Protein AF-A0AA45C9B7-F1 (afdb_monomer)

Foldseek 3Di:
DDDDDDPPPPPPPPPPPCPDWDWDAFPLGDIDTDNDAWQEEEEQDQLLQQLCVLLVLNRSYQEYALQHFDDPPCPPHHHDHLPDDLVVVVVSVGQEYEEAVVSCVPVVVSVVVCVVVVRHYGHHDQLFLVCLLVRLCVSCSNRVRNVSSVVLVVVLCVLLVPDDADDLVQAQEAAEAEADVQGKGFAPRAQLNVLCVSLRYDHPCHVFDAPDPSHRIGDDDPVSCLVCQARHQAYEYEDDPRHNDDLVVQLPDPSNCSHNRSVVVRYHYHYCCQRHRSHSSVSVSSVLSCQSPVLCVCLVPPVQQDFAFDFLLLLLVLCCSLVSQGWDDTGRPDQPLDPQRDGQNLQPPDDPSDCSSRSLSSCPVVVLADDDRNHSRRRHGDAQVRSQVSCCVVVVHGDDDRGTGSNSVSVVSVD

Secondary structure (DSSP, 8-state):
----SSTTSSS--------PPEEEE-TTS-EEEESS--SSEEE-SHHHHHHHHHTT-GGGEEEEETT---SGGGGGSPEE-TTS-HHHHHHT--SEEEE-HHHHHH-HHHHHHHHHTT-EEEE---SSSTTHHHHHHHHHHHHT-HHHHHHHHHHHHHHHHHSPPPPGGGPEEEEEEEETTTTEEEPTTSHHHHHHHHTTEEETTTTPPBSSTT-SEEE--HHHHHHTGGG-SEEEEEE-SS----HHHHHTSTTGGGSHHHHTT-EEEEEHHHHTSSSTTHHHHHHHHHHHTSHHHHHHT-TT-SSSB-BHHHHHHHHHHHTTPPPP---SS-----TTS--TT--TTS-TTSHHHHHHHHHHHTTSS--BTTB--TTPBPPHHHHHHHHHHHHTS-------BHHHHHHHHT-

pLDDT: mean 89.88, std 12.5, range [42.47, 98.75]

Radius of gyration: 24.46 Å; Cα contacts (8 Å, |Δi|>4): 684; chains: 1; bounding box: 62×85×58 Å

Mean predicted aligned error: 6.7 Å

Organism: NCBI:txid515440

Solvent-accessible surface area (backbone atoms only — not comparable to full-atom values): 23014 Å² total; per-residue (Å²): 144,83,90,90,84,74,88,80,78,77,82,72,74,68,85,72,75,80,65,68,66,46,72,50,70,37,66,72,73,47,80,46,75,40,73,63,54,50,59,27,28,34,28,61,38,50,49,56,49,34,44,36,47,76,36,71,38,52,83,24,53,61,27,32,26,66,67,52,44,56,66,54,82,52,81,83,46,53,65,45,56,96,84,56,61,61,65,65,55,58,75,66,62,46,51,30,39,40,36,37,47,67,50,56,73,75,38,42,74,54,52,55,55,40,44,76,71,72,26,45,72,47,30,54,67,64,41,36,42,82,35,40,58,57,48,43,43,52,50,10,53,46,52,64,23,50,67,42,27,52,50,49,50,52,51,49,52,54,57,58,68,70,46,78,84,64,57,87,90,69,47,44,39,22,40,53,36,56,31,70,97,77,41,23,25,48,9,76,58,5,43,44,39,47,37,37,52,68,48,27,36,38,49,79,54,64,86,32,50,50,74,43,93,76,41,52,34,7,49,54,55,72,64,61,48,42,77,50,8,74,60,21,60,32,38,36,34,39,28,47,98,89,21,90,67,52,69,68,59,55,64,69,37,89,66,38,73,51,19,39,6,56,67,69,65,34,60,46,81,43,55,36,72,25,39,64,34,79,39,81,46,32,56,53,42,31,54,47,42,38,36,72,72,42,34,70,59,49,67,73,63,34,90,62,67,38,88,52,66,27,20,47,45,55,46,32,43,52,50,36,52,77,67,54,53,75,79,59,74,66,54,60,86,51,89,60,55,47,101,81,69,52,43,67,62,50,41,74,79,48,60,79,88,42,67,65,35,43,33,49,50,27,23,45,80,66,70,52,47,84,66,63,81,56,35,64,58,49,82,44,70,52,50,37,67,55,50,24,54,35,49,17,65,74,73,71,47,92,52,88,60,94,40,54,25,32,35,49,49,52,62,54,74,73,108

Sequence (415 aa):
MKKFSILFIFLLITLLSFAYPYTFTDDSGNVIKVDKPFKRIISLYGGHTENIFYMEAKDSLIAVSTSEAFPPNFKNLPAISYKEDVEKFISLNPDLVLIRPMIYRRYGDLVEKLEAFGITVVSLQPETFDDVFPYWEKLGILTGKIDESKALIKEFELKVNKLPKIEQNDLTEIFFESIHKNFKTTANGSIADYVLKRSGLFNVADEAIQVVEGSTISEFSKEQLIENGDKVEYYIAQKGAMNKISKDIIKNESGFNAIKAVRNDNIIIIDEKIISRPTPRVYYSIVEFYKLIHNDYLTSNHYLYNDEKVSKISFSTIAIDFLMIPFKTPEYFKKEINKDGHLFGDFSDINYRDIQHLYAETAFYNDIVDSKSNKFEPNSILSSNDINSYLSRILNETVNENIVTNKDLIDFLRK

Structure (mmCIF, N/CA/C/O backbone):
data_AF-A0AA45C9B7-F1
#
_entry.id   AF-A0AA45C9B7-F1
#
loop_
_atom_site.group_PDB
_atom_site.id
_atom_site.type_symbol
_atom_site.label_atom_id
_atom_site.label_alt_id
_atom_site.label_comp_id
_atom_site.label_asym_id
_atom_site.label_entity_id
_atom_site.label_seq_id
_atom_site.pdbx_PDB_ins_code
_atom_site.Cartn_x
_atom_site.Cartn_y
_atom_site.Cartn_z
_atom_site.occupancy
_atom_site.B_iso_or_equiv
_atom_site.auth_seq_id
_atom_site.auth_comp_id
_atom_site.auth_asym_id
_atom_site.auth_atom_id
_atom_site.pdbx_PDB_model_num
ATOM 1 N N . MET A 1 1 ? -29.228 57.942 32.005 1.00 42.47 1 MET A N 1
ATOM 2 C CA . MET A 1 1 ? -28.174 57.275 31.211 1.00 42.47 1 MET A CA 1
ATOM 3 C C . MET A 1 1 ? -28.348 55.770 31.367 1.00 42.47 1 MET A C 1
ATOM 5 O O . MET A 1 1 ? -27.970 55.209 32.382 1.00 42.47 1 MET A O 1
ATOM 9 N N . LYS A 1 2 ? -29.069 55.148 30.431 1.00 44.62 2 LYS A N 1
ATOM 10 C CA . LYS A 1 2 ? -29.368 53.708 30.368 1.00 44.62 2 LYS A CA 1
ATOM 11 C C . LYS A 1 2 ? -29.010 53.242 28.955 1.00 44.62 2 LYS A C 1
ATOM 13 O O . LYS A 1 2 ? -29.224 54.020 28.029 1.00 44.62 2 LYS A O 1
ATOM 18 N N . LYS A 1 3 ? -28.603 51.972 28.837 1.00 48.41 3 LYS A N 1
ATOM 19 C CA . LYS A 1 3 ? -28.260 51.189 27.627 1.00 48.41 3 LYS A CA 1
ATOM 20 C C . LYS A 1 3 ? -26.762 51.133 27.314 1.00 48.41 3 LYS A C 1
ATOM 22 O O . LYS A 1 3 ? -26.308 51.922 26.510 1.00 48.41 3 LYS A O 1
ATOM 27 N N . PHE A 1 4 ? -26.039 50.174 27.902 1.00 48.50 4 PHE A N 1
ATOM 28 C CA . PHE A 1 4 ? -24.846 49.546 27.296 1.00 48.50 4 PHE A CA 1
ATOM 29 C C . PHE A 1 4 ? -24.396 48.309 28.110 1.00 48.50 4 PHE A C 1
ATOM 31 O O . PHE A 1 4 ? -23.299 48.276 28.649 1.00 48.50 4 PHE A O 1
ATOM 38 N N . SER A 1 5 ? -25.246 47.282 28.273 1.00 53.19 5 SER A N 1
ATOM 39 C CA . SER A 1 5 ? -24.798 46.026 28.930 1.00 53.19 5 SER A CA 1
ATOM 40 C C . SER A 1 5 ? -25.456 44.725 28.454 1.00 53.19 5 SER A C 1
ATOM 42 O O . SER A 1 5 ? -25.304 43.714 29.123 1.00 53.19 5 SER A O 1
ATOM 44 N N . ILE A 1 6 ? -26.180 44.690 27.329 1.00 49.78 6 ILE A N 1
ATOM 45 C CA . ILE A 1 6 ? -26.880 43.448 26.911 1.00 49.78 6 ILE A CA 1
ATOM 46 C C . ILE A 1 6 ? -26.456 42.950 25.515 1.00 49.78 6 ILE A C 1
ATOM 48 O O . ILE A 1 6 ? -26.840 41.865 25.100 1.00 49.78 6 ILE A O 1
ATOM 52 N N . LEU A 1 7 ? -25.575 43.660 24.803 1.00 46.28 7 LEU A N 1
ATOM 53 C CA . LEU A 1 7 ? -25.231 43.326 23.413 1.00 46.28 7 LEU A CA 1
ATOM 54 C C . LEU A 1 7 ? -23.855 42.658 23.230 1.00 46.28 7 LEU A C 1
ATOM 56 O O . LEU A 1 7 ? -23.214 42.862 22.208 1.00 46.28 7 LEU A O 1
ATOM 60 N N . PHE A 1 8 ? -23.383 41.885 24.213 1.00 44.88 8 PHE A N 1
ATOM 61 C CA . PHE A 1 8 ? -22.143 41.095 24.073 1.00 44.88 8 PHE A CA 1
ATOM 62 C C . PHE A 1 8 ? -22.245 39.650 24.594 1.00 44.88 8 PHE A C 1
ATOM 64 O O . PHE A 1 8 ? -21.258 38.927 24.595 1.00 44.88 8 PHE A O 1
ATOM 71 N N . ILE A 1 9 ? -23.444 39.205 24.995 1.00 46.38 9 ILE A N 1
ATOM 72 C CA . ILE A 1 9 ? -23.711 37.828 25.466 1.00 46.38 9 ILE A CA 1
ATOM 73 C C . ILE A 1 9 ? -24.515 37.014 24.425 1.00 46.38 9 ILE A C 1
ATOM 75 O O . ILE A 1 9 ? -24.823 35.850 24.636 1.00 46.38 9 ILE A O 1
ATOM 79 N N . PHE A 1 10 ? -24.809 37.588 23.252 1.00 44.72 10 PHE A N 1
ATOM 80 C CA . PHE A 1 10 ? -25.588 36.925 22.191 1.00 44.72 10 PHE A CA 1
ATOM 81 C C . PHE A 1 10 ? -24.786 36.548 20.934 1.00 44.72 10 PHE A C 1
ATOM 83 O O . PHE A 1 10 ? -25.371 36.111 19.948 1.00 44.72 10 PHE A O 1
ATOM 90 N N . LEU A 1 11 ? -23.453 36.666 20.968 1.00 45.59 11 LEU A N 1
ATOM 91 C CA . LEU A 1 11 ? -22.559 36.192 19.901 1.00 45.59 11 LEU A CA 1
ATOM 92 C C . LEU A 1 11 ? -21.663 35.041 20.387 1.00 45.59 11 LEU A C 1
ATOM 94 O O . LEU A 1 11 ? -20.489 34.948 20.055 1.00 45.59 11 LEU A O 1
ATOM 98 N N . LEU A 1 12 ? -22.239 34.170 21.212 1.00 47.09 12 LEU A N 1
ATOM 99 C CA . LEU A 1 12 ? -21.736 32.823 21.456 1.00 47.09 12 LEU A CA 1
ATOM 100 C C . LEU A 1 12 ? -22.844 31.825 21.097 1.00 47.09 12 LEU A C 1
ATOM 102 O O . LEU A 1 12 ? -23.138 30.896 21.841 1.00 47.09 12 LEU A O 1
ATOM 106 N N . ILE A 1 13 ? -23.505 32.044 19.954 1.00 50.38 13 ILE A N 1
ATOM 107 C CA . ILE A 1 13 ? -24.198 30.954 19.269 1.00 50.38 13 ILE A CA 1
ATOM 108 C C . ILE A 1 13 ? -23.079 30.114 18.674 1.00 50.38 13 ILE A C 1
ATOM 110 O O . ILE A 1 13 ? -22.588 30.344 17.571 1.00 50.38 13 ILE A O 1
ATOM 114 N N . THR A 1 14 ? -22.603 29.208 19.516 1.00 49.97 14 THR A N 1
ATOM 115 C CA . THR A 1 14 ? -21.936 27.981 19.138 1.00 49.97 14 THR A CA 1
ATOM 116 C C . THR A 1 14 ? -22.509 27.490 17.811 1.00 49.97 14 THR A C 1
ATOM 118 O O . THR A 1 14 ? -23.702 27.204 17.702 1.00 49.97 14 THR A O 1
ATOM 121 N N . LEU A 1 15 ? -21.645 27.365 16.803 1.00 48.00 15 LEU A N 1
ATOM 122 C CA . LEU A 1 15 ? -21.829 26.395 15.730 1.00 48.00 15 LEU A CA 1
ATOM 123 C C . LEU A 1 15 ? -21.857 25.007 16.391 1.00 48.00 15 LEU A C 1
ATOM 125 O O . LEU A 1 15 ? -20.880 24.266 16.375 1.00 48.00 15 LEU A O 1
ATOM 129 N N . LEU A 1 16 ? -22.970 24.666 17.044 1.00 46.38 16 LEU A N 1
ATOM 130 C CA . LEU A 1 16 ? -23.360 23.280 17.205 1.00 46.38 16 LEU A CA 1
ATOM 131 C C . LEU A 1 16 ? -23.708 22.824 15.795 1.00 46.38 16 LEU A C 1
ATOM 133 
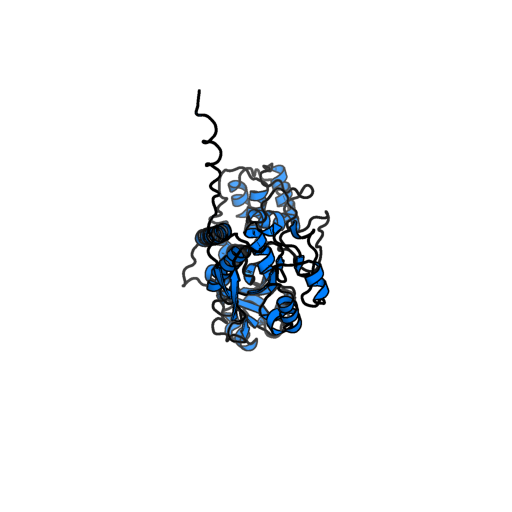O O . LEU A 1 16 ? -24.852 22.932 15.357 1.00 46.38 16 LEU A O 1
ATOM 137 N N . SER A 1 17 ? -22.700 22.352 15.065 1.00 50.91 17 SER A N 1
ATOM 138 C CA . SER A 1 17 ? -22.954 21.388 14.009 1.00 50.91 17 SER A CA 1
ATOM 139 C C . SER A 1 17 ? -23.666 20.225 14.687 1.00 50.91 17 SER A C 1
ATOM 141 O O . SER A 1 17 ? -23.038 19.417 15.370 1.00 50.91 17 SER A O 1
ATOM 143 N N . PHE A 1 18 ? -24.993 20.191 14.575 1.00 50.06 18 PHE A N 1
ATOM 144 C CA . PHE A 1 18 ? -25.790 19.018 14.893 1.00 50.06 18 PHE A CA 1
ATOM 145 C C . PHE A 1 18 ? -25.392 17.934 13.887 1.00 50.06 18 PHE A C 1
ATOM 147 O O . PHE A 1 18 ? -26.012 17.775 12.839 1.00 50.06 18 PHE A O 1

************

**ACTION ITEM**
Starting at the line that has "ATOM 48 O O" and ending at the line that has "ATOM 71 N N", please write out the lines above exactly, leaving out all others.

**EXERCISE OUTPUT**
ATOM 48 O O . ILE A 1 6 ? -26.840 41.865 25.100 1.00 49.78 6 ILE A O 1
ATOM 52 N N . LEU A 1 7 ? -25.575 43.660 24.803 1.00 46.28 7 LEU A N 1
ATOM 53 C CA . LEU A 1 7 ? -25.231 43.326 23.413 1.00 46.28 7 LEU A CA 1
ATOM 54 C C . LEU A 1 7 ? -23.855 42.658 23.230 1.00 46.28 7 LEU A C 1
ATOM 56 O O . LEU A 1 7 ? -23.214 42.862 22.208 1.00 46.28 7 LEU A O 1
ATOM 60 N N . PHE A 1 8 ? -23.383 41.885 24.213 1.00 44.88 8 PHE A N 1
ATOM 61 C CA . PHE A 1 8 ? -22.143 41.095 24.073 1.00 44.88 8 PHE A CA 1
ATOM 62 C C . PHE A 1 8 ? -22.245 39.650 24.594 1.00 44.88 8 PHE A C 1
ATOM 64 O O . PHE A 1 8 ? -21.258 38.927 24.595 1.00 44.88 8 PHE A O 1
ATOM 71 N N . ILE A 1 9 ? -23.444 39.205 24.995 1.00 46.38 9 ILE A N 1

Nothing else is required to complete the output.